» **YOUR ASSIGNMENT**:
Look through the records below for the line with "ATOM 229 C CA" and the line with "ATOM 237 O O", then return those lines and all lines between, exactly.

» **DATA SECTION**:
· · ·
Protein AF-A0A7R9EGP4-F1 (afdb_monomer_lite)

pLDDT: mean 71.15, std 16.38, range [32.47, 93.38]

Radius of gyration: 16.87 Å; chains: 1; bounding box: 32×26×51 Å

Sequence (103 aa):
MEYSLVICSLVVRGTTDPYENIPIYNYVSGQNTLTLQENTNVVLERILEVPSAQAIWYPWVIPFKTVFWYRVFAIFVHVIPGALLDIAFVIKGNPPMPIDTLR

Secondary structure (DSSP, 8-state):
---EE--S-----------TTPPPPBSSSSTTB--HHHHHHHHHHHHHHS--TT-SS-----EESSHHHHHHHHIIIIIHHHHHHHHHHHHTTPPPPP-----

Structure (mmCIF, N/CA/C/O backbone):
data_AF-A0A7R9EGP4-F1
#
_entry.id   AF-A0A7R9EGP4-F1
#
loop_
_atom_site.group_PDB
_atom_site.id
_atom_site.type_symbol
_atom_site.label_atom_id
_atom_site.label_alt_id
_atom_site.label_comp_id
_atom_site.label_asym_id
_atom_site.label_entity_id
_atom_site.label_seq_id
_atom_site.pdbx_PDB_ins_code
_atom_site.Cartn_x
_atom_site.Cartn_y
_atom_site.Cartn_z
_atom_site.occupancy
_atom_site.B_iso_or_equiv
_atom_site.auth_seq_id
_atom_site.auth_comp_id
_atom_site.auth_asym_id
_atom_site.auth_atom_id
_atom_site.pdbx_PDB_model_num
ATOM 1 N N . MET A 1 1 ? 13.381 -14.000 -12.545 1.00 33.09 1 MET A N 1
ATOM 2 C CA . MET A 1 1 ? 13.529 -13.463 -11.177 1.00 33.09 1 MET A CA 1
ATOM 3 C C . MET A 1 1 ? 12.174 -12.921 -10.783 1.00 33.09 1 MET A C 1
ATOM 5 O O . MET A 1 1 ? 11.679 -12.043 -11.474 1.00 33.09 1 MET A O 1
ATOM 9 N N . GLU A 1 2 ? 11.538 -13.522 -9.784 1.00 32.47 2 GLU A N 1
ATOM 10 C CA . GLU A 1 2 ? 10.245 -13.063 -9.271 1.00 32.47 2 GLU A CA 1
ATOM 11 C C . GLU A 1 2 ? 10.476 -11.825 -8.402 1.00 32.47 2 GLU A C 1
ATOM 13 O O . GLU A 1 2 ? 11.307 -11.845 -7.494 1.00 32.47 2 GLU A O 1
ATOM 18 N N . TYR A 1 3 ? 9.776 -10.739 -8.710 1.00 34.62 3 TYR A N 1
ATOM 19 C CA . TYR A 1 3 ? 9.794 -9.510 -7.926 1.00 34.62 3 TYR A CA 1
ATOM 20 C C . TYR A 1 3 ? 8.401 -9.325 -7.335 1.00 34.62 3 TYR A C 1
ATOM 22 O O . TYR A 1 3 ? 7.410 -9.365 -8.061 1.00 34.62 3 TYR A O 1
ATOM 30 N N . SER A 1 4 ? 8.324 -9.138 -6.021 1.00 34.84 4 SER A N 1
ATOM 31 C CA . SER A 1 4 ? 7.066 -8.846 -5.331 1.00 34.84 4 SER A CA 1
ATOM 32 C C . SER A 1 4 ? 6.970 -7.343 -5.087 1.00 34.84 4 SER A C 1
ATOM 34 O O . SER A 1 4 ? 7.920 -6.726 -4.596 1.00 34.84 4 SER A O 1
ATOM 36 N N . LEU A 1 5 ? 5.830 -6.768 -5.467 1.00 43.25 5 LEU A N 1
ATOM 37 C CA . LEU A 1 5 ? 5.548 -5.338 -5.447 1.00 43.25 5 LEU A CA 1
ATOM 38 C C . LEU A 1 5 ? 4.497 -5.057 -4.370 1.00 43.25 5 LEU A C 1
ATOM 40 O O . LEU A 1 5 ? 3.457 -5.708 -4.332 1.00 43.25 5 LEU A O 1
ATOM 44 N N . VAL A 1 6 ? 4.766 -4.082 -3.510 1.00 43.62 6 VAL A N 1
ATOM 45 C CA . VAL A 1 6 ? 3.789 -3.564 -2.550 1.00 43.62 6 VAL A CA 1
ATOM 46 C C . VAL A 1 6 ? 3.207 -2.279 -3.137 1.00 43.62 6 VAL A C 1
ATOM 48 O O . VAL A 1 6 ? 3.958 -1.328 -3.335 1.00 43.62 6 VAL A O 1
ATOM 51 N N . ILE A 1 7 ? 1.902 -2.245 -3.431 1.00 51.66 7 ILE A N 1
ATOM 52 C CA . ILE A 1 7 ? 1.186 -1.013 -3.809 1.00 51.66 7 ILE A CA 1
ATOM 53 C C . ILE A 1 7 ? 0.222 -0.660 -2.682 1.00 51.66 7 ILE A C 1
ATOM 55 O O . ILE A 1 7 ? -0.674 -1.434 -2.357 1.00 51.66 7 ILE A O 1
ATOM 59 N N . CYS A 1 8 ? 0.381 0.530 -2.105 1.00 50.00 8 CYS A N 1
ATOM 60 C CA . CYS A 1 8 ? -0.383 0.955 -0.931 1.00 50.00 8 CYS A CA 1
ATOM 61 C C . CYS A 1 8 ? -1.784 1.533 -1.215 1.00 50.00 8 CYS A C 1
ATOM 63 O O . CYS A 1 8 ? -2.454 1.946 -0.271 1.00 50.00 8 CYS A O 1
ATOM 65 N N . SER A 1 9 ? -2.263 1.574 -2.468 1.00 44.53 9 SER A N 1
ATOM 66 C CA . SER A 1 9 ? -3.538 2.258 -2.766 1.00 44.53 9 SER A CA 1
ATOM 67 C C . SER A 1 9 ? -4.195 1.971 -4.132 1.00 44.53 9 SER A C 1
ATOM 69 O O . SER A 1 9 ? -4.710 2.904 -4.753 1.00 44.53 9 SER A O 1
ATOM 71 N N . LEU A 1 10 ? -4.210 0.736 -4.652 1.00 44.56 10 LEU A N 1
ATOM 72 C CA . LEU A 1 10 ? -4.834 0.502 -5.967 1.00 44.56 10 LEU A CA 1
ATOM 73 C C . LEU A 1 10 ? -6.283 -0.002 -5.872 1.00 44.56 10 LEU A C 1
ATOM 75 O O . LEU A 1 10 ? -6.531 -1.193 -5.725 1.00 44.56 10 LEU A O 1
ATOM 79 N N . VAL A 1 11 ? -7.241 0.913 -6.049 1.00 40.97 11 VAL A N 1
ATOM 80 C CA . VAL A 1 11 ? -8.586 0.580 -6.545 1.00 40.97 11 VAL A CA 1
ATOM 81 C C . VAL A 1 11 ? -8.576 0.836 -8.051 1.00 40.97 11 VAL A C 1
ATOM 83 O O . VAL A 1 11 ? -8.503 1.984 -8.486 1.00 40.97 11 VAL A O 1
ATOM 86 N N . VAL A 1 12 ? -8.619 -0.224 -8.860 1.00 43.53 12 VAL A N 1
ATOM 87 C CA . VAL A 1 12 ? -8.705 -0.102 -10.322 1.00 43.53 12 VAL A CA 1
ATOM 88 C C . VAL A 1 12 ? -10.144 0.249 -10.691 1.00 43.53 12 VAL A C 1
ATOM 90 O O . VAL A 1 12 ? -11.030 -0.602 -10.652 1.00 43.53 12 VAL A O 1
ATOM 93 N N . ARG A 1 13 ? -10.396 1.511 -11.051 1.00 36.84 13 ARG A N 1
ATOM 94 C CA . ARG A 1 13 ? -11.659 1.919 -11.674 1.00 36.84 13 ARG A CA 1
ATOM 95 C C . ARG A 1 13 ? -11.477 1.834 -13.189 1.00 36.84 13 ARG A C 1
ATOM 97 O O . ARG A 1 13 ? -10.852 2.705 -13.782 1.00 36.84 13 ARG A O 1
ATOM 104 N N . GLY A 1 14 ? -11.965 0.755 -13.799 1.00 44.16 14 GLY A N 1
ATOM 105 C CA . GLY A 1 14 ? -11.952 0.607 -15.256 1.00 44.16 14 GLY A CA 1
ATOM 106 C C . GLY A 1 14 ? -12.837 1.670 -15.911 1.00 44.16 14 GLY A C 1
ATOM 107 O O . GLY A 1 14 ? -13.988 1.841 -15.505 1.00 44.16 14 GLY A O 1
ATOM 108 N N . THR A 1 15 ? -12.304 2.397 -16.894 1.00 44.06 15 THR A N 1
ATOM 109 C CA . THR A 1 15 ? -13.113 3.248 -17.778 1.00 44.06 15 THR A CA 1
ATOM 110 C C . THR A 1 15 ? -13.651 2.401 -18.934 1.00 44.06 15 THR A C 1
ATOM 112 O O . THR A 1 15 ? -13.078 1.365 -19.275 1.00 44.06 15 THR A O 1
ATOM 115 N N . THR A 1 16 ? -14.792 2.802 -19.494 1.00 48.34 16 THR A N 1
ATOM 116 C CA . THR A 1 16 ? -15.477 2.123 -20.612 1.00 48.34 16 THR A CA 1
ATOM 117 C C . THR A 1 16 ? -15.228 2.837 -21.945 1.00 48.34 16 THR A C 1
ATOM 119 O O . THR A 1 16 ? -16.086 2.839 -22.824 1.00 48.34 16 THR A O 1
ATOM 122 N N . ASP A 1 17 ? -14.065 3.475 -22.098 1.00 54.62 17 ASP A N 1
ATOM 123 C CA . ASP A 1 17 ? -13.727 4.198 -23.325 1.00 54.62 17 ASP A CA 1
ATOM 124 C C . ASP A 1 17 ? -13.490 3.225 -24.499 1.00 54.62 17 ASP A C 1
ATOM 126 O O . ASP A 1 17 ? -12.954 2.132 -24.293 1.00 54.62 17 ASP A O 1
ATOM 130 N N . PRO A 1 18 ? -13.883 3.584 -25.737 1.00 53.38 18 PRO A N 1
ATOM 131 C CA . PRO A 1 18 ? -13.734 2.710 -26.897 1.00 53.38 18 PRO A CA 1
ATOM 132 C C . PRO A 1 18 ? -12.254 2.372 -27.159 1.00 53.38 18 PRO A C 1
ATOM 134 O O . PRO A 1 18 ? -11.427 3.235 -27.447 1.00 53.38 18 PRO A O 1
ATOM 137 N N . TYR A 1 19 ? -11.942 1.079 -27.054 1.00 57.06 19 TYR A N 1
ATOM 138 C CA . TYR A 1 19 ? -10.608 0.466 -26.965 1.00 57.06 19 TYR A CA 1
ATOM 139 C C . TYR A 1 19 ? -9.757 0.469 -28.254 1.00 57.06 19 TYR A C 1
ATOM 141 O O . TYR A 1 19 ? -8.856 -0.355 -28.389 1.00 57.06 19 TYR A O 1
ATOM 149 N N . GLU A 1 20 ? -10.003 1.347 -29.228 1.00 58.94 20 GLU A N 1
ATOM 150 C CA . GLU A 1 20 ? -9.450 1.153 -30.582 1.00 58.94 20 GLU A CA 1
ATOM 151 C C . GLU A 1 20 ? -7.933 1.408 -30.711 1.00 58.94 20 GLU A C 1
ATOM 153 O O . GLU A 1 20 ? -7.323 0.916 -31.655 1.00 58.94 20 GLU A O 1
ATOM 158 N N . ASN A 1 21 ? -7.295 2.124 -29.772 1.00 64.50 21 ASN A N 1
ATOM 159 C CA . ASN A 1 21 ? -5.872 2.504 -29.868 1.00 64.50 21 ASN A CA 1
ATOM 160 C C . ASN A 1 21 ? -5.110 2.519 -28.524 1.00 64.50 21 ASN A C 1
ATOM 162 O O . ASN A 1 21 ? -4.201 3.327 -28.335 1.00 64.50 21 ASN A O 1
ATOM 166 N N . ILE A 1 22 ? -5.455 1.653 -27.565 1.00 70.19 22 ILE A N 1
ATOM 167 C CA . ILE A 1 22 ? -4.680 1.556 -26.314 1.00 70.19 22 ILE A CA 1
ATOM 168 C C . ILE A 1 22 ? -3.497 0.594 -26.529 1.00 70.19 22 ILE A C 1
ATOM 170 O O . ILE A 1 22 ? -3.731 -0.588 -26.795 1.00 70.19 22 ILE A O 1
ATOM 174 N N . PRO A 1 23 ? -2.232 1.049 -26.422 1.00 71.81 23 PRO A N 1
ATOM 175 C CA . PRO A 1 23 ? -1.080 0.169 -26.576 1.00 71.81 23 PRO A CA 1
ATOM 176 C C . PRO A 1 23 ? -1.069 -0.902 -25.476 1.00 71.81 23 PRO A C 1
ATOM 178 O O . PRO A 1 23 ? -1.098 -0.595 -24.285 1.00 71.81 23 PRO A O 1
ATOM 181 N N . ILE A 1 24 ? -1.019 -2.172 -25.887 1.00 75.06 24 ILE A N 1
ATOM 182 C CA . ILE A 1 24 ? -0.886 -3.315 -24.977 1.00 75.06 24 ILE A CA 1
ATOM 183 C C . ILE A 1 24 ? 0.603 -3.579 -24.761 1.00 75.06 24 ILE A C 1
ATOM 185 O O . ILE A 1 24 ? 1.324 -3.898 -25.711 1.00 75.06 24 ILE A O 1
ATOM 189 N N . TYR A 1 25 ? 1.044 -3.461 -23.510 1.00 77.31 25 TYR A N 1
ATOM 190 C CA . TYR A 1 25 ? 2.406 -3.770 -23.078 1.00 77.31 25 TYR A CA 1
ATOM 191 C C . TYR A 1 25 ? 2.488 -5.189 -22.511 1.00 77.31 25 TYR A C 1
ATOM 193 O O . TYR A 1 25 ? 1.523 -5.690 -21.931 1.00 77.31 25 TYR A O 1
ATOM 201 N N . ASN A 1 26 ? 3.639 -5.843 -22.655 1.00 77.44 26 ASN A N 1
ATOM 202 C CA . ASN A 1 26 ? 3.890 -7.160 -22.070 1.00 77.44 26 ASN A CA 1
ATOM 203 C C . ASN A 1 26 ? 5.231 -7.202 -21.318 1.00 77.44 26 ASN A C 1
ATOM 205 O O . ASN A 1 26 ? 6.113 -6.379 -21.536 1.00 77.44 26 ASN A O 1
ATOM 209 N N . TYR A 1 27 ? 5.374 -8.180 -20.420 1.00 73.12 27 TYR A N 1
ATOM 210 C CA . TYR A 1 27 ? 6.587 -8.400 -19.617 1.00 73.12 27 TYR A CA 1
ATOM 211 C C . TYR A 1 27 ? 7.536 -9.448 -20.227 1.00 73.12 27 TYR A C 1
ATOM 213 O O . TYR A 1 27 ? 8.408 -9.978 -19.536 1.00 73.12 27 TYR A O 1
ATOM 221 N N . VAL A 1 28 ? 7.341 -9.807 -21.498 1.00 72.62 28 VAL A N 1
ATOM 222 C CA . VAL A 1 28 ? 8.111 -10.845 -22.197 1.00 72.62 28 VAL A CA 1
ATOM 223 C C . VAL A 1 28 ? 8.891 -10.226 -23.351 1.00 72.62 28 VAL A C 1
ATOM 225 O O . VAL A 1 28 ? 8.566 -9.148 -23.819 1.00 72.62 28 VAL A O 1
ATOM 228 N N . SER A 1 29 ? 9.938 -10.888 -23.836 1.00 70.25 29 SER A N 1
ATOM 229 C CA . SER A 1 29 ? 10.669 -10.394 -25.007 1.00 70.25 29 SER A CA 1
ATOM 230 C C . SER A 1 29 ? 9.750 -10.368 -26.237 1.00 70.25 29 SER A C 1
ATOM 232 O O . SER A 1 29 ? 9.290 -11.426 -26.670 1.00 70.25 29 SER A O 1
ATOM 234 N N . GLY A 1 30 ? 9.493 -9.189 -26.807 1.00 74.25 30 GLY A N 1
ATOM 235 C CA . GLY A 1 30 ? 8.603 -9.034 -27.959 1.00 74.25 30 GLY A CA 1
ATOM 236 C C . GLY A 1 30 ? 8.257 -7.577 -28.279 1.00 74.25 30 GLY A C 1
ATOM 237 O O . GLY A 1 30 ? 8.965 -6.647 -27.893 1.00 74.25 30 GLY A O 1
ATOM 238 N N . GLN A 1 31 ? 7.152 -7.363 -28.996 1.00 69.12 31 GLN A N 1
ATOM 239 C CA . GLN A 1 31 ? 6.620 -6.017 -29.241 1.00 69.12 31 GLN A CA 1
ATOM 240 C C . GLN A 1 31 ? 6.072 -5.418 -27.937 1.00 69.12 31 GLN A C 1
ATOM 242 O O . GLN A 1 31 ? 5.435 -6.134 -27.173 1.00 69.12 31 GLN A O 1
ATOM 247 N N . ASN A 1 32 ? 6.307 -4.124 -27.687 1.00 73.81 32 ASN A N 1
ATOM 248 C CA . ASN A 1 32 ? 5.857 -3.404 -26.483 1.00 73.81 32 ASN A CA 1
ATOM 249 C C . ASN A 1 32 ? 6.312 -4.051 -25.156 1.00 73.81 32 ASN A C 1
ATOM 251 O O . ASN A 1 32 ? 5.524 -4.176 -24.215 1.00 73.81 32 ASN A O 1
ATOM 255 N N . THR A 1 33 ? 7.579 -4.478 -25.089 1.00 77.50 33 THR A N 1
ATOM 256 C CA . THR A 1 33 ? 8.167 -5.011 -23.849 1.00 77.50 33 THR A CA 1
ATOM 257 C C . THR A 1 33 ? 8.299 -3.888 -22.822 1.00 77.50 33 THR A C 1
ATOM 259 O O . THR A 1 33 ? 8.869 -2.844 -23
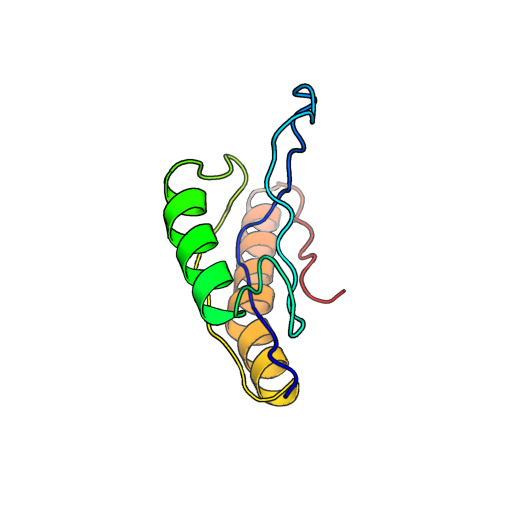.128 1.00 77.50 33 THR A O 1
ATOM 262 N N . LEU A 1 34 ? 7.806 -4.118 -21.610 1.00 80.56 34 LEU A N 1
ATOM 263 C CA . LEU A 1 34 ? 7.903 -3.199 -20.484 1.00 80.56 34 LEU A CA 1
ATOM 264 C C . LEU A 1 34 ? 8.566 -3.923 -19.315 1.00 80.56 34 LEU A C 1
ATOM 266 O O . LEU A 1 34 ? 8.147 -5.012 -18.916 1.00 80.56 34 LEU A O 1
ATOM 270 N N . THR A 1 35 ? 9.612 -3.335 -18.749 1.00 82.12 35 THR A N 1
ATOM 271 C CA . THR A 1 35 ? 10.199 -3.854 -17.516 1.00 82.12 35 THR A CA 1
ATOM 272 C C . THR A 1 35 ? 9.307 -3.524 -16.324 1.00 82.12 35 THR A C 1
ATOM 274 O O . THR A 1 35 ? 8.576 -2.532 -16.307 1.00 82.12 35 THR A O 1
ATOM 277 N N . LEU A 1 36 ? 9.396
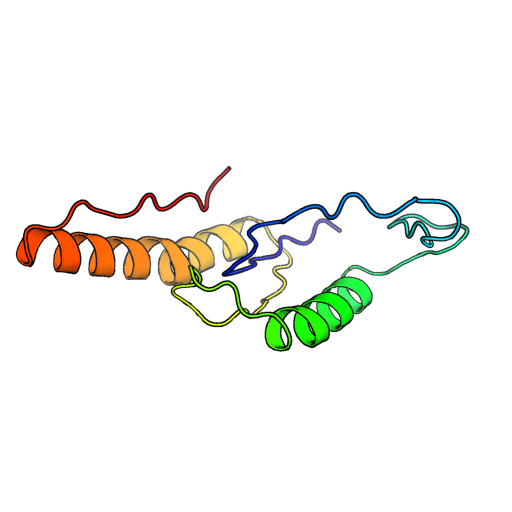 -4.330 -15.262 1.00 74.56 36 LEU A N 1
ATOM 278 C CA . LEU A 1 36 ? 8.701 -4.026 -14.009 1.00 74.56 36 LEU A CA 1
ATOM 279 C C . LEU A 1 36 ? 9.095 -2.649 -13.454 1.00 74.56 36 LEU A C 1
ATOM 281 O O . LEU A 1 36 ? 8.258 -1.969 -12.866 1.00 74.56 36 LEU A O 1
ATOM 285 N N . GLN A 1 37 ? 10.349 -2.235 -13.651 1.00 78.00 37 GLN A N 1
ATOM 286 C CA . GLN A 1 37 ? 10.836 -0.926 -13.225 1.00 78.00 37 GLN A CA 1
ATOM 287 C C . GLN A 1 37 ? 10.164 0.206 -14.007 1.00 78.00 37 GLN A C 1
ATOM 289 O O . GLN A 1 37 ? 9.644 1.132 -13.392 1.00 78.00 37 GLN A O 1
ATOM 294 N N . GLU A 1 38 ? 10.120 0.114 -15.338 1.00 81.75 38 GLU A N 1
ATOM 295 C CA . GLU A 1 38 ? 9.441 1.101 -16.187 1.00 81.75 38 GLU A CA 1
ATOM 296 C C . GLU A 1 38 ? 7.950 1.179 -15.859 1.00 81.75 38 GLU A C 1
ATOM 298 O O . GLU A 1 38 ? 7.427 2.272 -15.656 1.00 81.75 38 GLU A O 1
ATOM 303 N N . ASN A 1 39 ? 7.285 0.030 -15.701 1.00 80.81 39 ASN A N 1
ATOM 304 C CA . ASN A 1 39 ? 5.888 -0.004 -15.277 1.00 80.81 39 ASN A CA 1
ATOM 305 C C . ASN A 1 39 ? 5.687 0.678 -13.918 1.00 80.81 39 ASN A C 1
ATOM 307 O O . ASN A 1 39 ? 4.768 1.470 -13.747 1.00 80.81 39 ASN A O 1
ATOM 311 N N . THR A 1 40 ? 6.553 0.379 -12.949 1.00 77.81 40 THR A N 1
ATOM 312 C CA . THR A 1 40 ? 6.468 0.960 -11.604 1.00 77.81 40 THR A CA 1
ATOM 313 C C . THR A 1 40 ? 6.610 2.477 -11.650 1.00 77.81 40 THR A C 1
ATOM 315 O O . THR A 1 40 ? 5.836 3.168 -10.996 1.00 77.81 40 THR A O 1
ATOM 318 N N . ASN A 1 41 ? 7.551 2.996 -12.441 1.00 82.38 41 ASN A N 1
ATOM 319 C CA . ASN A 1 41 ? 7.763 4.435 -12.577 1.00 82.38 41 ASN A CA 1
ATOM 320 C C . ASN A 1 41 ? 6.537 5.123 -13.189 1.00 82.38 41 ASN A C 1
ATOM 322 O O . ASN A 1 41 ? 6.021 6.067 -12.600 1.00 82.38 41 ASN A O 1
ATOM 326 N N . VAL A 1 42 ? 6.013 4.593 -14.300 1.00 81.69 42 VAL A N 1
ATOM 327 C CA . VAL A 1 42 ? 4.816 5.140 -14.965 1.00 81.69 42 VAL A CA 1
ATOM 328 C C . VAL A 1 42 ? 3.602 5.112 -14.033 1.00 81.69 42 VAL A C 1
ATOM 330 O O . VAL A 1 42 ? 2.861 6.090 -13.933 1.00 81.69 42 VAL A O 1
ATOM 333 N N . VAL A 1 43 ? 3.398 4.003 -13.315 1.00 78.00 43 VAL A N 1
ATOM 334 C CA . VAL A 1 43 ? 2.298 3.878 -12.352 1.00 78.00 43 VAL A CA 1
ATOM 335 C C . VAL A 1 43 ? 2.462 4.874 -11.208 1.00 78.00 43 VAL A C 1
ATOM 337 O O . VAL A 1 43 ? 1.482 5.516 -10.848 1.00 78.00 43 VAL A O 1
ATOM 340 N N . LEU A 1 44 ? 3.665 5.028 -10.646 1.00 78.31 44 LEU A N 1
· · ·
» **FINISHED EXERCISE**:
ATOM 229 C CA . SER A 1 29 ? 10.669 -10.394 -25.007 1.00 70.25 29 SER A CA 1
ATOM 230 C C . SER A 1 29 ? 9.750 -10.368 -26.237 1.00 70.25 29 SER A C 1
ATOM 232 O O . SER A 1 29 ? 9.290 -11.426 -26.670 1.00 70.25 29 SER A O 1
ATOM 234 N N . GLY A 1 30 ? 9.493 -9.189 -26.807 1.00 74.25 30 GLY A N 1
ATOM 235 C CA . GLY A 1 30 ? 8.603 -9.034 -27.959 1.00 74.25 30 GLY A CA 1
ATOM 236 C C . GLY A 1 30 ? 8.257 -7.577 -28.279 1.00 74.25 30 GLY A C 1
ATOM 237 O O . GLY A 1 30 ? 8.965 -6.647 -27.893 1.00 74.25 30 GLY A O 1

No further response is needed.